Freudenstadt · Polizeieinsatz

Freikirche im Clinch mit dem Staat

60 Ordnungswidrigkeiten wurden am Sonntag bei einem Gottesdienst in Freudenstadt festgestellt. Geistliche aus Horb und Freudenstadt distanzieren sich vom Vorgehen der Agape-Glaubensgemeinschaft.

02.02.2021

Von Benjamin Breitmaier

Wie geht es weiter mit der Agape-Gemeinde in Freudenstadt? Nach dem massiven Polizeieinsatz am Sonntag bleiben die Verantwortlichen noch eine Stellungnahme schuldig. Bilder: Karl-Heinz Kuball

Wie geht es weiter mit der Agape-Gemeinde in Freudenstadt? Nach dem massiven Polizeieinsatz am Sonntag bleiben die Verantwortlichen noch eine Stellungnahme schuldig. Bilder: Karl-Heinz Kuball

Mai 2020: Mehr als 200 Mitglieder einer Frankfurter Baptistengemeinde stecken sich mit dem Coronavirus an. Oktober 2020: Über 80 Infizierte in einer Freien Christlichen Gemeinde in Villingen-Schwenningen. 31. Januar 2021: Die Polizei löst in Freudenstadt einen Gottesdienst der Agape-Gemeinde – einer freichristlichen Glaubensgemeinschaft mit Sitz in der Nähe des Stadtbahnhofs – auf.
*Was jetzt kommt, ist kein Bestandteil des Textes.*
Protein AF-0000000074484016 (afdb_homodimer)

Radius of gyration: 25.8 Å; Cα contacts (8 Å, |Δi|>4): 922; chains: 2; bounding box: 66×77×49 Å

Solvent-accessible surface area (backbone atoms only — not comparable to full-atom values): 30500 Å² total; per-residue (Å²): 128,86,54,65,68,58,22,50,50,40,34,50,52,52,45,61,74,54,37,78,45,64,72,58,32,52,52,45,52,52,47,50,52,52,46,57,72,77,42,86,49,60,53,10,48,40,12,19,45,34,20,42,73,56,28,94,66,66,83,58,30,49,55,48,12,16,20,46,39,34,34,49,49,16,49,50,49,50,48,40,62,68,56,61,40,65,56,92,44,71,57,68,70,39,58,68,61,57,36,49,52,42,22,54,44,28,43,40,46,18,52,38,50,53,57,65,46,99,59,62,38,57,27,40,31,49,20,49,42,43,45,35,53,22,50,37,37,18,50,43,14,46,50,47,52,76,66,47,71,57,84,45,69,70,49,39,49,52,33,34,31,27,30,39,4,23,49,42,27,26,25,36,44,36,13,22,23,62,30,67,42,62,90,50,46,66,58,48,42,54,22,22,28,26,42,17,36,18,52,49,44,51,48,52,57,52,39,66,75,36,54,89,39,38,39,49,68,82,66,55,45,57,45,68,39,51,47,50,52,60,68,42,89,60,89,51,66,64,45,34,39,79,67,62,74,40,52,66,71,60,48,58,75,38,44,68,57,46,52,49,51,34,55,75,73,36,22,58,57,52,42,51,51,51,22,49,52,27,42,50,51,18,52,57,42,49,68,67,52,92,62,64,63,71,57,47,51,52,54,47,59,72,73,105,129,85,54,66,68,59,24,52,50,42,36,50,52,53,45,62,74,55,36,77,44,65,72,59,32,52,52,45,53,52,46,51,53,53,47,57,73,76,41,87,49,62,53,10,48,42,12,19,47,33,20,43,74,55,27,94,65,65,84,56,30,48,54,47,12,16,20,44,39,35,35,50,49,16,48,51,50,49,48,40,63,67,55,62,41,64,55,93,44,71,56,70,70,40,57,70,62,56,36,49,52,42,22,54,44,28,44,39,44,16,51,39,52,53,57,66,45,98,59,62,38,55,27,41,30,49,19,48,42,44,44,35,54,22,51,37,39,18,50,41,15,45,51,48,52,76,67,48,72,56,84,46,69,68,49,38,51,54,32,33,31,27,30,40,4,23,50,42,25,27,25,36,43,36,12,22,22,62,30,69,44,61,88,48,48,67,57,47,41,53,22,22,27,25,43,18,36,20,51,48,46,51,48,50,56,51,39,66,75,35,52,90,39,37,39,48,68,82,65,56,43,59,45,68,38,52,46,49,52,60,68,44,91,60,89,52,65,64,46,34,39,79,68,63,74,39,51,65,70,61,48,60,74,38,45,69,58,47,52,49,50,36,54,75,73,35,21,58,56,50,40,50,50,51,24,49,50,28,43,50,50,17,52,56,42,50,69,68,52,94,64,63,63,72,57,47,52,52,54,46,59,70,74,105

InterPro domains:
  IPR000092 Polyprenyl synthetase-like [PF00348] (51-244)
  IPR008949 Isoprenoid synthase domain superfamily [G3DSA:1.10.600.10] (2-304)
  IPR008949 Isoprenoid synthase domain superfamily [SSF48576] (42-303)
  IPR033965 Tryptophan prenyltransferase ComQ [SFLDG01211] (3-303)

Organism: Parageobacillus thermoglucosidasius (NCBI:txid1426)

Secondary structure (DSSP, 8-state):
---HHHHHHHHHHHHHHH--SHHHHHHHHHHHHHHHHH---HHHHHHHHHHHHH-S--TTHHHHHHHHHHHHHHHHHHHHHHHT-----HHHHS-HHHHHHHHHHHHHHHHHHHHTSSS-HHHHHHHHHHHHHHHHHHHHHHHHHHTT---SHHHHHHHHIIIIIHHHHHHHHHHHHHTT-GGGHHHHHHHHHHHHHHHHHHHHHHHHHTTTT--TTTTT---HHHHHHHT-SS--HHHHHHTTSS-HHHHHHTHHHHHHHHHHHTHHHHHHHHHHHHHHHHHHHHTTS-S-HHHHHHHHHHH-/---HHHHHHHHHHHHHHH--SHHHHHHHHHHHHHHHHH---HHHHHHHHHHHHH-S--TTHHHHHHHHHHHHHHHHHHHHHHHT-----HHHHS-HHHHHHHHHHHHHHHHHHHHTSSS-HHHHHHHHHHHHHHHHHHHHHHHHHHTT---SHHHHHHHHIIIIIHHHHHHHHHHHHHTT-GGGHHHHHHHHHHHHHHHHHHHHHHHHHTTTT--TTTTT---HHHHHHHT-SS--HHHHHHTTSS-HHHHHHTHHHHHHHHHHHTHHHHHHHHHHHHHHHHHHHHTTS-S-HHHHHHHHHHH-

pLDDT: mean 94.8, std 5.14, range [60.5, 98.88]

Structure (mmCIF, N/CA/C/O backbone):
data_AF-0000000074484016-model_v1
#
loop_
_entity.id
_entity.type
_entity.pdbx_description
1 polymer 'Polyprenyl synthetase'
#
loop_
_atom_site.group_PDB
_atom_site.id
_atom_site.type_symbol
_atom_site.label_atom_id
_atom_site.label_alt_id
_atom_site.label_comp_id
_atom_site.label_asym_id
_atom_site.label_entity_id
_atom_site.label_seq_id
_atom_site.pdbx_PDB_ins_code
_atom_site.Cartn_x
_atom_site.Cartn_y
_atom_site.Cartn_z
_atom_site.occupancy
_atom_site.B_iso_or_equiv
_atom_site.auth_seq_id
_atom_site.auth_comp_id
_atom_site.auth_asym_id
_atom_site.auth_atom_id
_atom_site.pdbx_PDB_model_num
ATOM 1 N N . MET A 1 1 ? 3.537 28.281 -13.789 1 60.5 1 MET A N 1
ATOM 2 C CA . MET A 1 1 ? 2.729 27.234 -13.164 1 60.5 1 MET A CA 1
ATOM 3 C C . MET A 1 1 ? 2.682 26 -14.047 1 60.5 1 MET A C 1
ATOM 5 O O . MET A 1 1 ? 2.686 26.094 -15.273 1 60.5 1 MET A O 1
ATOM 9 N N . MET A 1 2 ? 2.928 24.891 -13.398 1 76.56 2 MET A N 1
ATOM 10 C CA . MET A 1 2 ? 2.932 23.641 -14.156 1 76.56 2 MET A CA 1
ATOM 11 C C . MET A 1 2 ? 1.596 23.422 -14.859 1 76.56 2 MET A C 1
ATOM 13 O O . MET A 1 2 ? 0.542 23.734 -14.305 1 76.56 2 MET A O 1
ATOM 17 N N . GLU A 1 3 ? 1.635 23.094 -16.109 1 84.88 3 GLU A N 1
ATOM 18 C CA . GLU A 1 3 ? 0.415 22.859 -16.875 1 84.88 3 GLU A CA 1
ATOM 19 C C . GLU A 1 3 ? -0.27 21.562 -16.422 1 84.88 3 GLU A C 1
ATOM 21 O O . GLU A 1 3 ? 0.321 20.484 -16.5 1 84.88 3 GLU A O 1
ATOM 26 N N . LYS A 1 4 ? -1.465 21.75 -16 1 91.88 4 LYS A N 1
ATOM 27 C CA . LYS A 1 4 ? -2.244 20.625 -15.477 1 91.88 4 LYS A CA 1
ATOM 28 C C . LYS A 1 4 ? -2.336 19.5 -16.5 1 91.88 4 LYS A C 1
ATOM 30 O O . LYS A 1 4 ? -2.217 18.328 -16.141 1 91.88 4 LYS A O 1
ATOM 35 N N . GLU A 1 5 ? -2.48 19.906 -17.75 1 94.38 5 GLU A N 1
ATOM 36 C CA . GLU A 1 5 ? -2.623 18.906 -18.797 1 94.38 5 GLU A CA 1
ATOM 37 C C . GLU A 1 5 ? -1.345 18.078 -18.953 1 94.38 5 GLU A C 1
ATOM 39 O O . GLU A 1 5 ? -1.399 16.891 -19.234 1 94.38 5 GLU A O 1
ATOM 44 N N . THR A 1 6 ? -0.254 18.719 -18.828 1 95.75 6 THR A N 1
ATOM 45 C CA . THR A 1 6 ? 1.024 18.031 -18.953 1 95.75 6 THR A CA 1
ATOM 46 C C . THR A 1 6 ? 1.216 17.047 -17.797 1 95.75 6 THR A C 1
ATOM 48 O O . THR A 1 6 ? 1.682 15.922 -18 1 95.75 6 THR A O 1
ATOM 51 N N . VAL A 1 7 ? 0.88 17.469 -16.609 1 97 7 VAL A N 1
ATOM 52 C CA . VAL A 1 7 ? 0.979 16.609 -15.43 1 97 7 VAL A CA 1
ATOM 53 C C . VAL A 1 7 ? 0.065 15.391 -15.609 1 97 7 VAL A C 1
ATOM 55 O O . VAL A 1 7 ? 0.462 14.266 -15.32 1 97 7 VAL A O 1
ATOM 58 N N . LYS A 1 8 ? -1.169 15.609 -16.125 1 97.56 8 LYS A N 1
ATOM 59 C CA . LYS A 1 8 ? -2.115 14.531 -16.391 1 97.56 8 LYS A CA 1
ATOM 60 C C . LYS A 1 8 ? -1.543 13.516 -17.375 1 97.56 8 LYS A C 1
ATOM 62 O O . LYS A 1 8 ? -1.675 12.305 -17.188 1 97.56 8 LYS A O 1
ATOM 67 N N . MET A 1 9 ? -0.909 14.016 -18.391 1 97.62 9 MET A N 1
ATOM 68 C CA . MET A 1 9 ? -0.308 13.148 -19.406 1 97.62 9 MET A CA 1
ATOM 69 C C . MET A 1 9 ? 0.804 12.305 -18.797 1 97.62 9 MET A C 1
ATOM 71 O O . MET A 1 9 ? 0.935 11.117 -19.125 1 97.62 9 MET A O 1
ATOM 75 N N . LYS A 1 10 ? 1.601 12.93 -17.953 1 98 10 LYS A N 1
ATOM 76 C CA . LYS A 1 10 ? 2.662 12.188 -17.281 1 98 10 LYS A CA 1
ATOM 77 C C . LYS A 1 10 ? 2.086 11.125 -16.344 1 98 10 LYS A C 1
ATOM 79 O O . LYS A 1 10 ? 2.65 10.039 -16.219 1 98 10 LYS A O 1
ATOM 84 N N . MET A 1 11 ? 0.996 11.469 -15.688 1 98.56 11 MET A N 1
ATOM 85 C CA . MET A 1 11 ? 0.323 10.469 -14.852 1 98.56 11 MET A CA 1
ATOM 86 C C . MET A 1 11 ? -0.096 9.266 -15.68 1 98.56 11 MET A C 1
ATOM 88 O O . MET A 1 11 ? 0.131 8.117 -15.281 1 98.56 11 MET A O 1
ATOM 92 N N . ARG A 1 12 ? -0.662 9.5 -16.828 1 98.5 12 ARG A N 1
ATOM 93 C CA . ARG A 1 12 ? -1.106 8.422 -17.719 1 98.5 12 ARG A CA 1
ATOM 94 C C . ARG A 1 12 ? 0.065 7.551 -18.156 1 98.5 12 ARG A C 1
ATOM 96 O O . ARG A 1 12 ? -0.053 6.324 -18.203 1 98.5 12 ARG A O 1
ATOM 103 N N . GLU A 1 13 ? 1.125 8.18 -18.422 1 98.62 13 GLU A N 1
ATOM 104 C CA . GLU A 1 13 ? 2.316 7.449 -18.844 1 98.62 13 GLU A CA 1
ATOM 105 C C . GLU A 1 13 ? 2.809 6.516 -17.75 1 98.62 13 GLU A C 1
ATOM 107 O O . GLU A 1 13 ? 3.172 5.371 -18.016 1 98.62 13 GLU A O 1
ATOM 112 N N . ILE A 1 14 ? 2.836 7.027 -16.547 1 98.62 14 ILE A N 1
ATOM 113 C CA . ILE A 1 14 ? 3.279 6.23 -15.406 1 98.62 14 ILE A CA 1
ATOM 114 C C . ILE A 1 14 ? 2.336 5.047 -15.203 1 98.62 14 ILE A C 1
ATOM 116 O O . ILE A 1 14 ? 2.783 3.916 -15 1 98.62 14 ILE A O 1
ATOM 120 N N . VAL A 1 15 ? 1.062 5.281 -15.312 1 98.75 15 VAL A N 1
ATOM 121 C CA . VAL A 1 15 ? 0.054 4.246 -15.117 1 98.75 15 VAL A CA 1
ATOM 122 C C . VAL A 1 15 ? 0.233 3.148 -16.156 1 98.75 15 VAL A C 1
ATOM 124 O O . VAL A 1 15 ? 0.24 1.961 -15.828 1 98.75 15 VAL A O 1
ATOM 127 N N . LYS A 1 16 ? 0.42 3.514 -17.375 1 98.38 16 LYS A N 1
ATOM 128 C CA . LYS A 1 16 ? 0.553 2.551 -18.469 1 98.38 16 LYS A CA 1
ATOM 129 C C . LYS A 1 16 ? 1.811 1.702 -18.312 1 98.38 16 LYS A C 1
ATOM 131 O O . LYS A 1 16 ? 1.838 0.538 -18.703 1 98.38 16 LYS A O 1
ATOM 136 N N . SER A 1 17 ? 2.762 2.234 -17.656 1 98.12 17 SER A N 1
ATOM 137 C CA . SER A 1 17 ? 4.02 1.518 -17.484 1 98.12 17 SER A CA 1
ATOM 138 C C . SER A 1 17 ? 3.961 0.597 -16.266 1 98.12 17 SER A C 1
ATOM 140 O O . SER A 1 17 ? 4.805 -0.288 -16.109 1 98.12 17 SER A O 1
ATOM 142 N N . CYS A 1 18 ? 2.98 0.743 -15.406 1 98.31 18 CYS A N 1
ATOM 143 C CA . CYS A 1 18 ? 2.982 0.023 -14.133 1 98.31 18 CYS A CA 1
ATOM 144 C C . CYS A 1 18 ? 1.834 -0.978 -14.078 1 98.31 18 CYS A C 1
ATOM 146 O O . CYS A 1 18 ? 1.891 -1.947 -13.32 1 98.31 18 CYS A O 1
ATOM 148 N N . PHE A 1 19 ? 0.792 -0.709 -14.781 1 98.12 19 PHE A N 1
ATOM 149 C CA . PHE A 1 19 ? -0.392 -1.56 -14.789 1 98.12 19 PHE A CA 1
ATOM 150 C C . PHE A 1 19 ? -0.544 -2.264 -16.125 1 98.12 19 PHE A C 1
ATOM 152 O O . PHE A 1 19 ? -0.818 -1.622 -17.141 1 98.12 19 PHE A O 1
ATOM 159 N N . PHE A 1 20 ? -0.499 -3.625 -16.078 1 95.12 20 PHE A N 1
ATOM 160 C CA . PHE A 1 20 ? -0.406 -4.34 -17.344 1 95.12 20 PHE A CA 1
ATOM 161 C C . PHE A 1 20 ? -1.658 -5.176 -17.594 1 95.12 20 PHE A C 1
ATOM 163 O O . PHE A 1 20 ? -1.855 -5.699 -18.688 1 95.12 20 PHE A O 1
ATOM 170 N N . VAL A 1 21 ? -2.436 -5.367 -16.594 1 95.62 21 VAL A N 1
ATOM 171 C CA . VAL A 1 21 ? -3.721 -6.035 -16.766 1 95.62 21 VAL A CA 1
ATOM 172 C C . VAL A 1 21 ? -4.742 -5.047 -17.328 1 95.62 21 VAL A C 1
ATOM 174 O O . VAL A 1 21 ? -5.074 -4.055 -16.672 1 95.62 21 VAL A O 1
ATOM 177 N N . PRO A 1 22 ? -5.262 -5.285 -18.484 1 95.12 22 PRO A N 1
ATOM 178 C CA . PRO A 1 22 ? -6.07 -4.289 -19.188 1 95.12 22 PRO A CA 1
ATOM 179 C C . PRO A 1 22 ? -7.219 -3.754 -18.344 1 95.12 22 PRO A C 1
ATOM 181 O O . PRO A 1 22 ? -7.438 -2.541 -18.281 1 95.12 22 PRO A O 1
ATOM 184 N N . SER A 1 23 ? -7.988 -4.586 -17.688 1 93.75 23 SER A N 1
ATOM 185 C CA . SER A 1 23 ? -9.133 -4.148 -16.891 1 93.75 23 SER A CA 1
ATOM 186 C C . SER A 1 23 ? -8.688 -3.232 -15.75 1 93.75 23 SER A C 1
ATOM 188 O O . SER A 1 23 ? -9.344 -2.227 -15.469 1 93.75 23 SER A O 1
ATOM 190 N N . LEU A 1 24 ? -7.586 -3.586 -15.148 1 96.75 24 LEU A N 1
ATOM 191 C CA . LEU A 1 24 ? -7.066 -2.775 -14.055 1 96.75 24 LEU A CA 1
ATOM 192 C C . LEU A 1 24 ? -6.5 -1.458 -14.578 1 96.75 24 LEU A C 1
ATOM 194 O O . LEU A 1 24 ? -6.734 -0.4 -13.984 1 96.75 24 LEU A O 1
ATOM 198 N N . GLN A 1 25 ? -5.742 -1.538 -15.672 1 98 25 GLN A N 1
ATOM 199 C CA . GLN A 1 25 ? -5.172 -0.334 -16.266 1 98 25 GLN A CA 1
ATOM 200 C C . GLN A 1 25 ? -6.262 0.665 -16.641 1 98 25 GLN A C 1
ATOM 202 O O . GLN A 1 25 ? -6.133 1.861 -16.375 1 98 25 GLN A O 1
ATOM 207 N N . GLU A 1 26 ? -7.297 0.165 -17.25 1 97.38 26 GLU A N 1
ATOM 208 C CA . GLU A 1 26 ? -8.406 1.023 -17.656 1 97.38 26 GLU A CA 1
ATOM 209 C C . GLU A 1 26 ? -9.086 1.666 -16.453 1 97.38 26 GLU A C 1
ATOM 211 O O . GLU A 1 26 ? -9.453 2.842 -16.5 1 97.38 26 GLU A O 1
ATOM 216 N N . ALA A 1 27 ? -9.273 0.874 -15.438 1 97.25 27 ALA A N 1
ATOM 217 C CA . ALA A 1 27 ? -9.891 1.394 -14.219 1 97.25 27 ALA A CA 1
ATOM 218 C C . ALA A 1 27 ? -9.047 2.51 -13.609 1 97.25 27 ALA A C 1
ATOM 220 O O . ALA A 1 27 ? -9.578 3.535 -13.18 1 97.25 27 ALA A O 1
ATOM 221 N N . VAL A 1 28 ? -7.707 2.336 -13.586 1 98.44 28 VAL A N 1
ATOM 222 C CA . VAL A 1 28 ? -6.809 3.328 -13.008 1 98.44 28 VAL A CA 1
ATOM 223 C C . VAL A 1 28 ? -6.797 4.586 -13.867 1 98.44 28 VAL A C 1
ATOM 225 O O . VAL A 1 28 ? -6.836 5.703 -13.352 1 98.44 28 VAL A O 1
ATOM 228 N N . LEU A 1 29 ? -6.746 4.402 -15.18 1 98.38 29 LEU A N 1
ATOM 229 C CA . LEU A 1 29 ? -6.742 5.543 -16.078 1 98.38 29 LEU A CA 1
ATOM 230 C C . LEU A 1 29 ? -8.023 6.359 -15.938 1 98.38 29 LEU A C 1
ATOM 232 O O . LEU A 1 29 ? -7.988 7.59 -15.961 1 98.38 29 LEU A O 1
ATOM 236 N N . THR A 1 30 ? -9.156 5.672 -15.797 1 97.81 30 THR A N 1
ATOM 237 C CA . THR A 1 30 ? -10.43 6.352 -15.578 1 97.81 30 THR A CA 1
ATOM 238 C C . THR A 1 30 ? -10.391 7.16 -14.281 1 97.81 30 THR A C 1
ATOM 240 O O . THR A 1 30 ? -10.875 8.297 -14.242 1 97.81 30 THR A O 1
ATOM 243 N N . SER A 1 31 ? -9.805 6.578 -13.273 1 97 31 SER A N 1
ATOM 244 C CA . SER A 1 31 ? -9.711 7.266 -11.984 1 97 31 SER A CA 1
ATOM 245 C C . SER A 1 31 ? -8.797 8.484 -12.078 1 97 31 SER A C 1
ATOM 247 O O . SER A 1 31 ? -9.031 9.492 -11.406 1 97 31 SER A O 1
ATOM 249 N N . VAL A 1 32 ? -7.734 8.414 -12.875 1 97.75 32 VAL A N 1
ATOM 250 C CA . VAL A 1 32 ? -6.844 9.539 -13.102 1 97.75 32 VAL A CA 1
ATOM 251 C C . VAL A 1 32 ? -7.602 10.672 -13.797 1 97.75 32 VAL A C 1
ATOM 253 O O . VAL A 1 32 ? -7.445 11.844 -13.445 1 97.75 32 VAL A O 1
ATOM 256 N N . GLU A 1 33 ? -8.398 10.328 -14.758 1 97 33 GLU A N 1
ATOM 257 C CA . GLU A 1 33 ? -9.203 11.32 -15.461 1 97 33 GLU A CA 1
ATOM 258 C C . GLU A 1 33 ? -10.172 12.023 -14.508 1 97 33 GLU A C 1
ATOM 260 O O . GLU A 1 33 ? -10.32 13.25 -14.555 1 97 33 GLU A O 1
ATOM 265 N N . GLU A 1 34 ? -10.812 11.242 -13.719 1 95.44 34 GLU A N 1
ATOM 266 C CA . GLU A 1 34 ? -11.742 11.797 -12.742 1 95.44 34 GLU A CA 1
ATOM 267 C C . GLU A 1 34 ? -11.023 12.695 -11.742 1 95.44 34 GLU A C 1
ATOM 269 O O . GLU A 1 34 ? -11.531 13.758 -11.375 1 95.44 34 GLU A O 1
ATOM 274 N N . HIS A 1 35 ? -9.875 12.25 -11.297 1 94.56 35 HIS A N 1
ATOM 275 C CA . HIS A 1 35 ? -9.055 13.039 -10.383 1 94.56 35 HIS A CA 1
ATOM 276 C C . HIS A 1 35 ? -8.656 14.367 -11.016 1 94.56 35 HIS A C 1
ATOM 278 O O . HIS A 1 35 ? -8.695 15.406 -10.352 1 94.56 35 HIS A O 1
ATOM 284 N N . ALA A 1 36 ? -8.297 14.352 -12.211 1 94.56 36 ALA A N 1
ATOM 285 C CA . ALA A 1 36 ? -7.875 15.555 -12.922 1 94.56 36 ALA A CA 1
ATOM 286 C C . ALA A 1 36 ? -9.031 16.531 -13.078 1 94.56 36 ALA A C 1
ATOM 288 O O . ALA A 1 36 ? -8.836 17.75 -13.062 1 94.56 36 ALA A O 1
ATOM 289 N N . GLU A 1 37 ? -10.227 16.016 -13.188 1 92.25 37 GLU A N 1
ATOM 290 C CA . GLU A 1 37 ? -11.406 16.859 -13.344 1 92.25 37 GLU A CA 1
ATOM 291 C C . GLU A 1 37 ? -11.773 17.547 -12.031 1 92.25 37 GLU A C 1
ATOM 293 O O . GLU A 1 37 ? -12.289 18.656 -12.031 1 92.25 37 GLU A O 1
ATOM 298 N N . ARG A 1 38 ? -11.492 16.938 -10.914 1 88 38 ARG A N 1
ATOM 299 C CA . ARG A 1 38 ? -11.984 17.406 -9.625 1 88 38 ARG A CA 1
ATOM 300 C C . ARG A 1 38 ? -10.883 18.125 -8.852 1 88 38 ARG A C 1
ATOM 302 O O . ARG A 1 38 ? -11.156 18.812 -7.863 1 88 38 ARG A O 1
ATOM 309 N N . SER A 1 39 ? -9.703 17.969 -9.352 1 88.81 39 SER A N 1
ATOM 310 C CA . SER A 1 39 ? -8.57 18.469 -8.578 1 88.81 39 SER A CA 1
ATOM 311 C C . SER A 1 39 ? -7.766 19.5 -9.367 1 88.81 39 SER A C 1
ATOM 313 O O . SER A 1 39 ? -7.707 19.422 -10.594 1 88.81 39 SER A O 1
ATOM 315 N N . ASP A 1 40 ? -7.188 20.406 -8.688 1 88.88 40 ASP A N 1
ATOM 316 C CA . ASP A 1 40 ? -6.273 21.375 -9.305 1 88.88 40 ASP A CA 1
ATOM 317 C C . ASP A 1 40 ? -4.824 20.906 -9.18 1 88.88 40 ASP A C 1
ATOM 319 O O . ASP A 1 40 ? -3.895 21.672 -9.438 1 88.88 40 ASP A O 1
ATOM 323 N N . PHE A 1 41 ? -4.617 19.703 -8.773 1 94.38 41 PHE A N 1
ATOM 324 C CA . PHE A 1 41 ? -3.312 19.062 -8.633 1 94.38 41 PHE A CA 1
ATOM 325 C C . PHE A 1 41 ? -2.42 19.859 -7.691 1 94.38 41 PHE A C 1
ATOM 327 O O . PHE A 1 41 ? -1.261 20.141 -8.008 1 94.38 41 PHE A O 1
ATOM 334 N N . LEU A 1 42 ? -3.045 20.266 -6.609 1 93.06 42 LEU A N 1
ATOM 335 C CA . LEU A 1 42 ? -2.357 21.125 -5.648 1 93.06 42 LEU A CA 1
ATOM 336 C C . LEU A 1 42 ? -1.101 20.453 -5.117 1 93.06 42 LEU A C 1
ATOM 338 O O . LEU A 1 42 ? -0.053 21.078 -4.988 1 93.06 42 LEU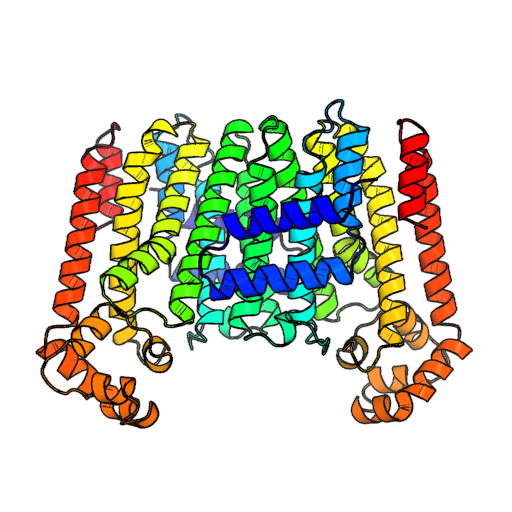 A O 1
ATOM 342 N N . PHE A 1 43 ? -1.135 19.219 -4.805 1 96.38 43 PHE A N 1
ATOM 343 C CA . PHE A 1 43 ? -0.007 18.516 -4.211 1 96.38 43 PHE A CA 1
ATOM 344 C C . PHE A 1 43 ? 1.114 18.344 -5.227 1 96.38 43 PHE A C 1
ATOM 346 O O . PHE A 1 43 ? 2.289 18.531 -4.906 1 96.38 43 PHE A O 1
ATOM 353 N N . GLY A 1 44 ? 0.712 17.922 -6.438 1 96.62 44 GLY A N 1
ATOM 354 C CA . GLY A 1 44 ? 1.702 17.875 -7.5 1 96.62 44 GLY A CA 1
ATOM 355 C C . GLY A 1 44 ? 2.385 19.203 -7.746 1 96.62 44 GLY A C 1
ATOM 356 O O . GLY A 1 44 ? 3.604 19.266 -7.93 1 96.62 44 GLY A O 1
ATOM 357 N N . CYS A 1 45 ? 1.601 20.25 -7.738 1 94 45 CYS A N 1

Der Grund: massive Verstöße gegen die Corona-Verordnung der Landesregierung. Horbs leitender Pastor der Volksmission distanziert sich von dem Vorgehen der Freudenstädter Glaubensgemeinschaft. Er appelliert: „Bitte schert uns nicht über einen Kamm.“

Was ist passiert?

Einen solchen Einsatz hat Gerold Schumacher noch nicht erlebt. Sonntagvormittag, 31. Januar, in der Nähe des Stadtbahnhofs trifft Freudenstadts Polizeirevierleiter mit einem Großaufgebot an Kräften ein. Die Beamten werden von Kollegen außerhalb der Kreisgrenzen verstärkt.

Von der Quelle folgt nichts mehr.